Your goal: This exercise calls for the line with "ATOM 28 C C", the line with "ATOM 35 N N", and all lines between them in the material below, output exactly and with no other lines.

Supplied entries:
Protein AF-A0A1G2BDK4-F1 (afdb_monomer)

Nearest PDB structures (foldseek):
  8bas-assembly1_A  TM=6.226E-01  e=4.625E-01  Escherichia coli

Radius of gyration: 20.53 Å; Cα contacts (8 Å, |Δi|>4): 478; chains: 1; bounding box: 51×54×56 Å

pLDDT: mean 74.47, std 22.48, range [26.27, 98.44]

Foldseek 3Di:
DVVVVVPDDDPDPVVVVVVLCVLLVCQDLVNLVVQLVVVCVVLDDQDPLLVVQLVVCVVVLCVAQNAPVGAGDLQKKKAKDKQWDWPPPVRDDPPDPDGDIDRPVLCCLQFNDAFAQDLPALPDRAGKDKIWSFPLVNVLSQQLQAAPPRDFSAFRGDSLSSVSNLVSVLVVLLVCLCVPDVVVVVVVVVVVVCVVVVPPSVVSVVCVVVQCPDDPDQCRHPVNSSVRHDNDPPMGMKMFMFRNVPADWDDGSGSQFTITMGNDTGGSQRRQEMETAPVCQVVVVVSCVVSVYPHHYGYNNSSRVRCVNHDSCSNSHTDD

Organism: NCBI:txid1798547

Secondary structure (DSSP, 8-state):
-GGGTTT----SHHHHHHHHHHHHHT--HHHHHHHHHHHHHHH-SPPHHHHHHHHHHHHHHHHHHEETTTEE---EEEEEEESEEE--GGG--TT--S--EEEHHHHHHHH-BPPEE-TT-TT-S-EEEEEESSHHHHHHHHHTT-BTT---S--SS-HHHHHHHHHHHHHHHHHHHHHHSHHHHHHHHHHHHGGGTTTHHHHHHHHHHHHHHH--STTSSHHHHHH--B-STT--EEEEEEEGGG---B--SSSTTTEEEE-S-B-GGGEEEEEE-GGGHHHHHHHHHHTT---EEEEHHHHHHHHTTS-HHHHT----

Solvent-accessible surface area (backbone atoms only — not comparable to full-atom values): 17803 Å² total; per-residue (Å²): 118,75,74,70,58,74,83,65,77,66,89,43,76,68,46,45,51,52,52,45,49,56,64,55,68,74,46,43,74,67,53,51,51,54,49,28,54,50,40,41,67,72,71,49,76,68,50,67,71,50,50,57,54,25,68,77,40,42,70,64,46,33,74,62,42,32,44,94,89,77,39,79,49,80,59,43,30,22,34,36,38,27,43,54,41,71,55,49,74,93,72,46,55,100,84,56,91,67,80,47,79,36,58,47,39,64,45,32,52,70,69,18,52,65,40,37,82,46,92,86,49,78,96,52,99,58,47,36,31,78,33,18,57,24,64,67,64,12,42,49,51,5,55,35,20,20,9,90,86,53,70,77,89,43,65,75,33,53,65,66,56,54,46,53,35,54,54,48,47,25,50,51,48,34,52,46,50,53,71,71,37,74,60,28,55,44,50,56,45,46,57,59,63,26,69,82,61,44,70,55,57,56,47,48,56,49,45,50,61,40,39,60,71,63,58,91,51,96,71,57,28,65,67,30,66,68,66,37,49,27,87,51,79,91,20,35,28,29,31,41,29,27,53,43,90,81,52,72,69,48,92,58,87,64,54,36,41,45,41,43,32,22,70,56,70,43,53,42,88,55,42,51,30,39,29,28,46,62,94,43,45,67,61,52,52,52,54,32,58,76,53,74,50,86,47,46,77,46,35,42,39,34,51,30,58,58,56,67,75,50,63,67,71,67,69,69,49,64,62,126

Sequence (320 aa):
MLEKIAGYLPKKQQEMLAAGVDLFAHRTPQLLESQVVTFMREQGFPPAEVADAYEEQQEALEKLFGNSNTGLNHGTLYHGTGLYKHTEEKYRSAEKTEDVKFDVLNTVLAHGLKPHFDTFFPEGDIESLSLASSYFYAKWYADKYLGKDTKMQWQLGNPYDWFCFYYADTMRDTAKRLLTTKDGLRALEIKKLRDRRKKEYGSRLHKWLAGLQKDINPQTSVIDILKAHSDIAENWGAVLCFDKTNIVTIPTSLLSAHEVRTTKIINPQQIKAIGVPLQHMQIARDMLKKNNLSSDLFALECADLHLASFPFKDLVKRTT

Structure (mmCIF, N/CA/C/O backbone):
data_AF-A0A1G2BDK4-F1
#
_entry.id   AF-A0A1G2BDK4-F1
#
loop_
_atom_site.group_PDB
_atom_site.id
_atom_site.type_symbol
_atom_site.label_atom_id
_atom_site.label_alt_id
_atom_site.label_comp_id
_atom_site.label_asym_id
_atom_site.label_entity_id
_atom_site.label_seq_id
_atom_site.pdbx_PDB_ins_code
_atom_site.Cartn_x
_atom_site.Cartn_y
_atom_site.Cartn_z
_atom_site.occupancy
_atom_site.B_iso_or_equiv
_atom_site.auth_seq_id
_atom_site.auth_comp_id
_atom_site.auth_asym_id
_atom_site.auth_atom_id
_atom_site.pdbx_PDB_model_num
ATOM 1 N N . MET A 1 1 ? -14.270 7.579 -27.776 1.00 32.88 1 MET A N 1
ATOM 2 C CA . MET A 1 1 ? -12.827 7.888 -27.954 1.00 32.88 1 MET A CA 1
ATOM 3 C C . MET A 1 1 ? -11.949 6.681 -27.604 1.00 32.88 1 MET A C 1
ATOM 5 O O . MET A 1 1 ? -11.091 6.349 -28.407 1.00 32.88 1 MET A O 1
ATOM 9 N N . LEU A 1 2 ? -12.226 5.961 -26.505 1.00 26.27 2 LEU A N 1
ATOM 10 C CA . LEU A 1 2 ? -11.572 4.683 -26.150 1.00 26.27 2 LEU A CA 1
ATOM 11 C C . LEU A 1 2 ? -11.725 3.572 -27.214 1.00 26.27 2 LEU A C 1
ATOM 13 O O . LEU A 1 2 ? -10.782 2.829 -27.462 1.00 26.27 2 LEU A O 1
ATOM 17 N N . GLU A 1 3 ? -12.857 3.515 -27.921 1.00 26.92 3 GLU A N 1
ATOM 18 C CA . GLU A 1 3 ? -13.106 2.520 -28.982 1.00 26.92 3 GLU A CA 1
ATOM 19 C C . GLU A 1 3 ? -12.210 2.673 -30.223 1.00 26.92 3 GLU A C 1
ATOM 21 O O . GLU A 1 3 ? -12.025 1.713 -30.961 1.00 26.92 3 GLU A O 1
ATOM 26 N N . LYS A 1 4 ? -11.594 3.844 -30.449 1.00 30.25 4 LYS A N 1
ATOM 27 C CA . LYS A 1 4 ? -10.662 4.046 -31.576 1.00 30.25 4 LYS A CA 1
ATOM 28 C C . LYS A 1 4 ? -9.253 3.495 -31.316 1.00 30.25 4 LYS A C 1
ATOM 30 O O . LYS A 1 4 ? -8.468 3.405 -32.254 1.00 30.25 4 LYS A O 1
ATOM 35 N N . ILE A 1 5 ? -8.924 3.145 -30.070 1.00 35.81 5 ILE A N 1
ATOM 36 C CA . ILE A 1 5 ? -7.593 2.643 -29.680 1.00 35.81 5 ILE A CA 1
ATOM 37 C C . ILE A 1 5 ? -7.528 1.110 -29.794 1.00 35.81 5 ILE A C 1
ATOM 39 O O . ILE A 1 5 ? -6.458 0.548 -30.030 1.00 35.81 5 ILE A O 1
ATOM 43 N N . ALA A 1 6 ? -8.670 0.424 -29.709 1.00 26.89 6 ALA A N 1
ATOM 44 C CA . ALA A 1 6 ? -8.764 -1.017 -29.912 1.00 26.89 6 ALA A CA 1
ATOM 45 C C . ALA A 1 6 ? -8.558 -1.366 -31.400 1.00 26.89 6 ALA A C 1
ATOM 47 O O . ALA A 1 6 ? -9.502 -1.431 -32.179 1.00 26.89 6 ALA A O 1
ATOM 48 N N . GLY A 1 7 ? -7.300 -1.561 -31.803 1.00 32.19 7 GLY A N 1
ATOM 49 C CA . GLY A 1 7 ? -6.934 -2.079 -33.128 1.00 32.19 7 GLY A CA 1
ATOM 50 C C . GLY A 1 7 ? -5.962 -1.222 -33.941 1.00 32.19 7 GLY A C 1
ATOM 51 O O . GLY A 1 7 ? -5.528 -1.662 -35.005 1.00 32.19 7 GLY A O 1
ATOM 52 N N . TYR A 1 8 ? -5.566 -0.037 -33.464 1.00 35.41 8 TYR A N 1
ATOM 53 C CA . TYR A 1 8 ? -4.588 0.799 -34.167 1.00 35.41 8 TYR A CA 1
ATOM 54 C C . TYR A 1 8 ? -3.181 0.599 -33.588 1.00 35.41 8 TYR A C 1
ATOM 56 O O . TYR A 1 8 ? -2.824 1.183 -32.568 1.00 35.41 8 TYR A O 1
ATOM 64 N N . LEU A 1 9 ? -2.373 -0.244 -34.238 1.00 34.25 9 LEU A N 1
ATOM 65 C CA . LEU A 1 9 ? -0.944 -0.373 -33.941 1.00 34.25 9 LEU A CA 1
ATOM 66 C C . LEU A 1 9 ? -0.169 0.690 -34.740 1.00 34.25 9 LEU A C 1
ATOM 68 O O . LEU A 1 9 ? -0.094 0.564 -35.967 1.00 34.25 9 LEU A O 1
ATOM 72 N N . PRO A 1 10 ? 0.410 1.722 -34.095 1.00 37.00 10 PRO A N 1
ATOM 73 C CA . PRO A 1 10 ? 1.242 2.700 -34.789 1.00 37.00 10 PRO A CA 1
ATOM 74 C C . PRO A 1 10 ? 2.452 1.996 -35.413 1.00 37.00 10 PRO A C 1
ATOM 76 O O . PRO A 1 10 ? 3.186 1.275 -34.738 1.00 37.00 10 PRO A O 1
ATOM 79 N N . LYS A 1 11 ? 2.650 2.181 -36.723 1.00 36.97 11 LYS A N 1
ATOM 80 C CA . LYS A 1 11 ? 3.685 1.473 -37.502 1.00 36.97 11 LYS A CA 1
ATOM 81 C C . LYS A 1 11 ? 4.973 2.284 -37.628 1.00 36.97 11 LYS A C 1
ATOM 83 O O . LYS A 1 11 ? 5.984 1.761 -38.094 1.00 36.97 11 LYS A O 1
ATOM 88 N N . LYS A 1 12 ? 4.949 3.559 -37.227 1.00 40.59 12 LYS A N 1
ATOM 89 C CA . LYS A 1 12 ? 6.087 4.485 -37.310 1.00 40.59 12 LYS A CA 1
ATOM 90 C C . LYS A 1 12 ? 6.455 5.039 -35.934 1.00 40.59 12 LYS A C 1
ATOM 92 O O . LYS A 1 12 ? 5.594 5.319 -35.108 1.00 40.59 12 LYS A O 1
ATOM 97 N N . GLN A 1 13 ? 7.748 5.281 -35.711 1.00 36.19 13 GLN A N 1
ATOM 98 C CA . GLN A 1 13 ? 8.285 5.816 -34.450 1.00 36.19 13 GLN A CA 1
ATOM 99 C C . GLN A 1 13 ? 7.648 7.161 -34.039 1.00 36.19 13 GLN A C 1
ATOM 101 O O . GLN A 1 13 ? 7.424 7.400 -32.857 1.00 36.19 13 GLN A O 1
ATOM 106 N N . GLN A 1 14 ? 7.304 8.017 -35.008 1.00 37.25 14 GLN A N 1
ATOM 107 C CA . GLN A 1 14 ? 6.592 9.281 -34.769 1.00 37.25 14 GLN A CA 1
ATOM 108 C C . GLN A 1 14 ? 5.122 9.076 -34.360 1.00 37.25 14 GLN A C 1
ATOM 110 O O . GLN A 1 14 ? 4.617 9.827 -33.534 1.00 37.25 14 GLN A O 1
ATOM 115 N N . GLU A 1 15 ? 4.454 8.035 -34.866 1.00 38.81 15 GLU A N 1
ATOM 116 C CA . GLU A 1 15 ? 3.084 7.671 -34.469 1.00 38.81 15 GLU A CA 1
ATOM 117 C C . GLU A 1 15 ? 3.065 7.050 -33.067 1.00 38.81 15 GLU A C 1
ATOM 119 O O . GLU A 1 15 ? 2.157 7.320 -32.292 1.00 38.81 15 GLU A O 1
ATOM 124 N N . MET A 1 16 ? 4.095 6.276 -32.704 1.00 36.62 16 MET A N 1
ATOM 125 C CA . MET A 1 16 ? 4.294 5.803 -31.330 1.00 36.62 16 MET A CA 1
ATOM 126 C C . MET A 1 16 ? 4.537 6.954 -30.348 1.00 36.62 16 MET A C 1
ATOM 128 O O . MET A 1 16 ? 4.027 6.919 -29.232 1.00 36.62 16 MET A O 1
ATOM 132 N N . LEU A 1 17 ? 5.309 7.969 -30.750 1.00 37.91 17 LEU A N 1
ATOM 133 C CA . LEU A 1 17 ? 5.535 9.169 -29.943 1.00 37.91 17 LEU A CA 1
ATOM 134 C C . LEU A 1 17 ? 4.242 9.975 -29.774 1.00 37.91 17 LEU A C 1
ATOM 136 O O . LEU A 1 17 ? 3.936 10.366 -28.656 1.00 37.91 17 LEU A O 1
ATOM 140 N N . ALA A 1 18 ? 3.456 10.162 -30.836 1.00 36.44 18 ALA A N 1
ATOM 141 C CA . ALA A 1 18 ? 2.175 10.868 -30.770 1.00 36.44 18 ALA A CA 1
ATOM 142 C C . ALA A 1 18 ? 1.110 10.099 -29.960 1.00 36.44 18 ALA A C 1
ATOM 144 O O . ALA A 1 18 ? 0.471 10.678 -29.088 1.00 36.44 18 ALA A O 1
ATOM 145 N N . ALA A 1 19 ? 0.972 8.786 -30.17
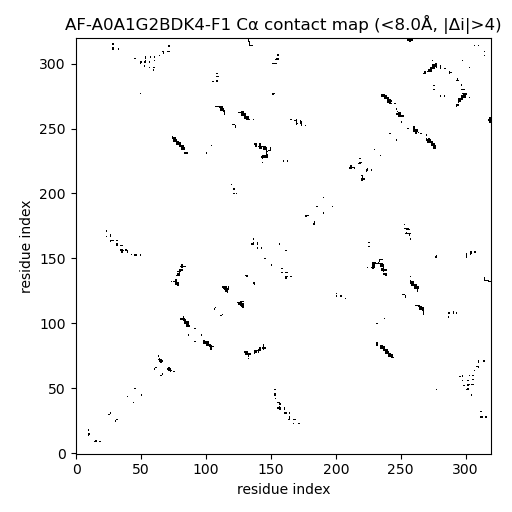3 1.00 36.94 19 ALA A N 1
ATOM 146 C CA . ALA A 1
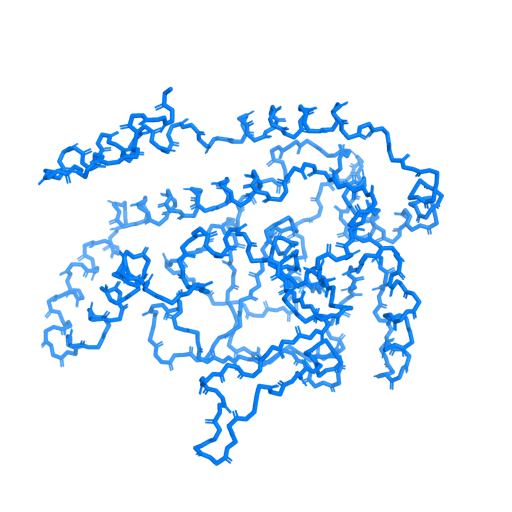 19 ? 0.045 7.938 -29.419 1.00 36.94 19 ALA A CA 1
ATOM 147 C C . ALA A 1 19 ? 0.458 7.788 -27.948 1.00 36.94 19 ALA A C 1
ATOM 149 O O . ALA A 1 19 ? -0.397 7.750 -27.069 1.00 36.94 19 ALA A O 1
ATOM 150 N N . GLY A 1 20 ? 1.765 7.744 -27.668 1.00 38.69 20 GLY A N 1
ATOM 151 C CA . GLY A 1 20 ? 2.296 7.841 -26.314 1.00 38.69 20 GLY A CA 1
ATOM 152 C C . GLY A 1 20 ? 1.929 9.181 -25.681 1.00 38.69 20 GLY A C 1
ATOM 153 O O . GLY A 1 20 ? 1.376 9.197 -24.591 1.00 38.69 20 GLY A O 1
ATOM 154 N N . VAL A 1 21 ? 2.166 10.302 -26.367 1.00 38.47 21 VAL A N 1
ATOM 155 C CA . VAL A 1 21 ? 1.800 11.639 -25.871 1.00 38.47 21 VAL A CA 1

Task result:
ATOM 28 C C . LYS A 1 4 ? -9.253 3.495 -31.316 1.00 30.25 4 LYS A C 1
ATOM 30 O O . LYS A 1 4 ? -8.468 3.405 -32.254 1.00 30.25 4 LYS A O 1
ATOM 35 N N . ILE A 1 5 ? -8.924 3.145 -30.070 1.00 35.81 5 ILE A N 1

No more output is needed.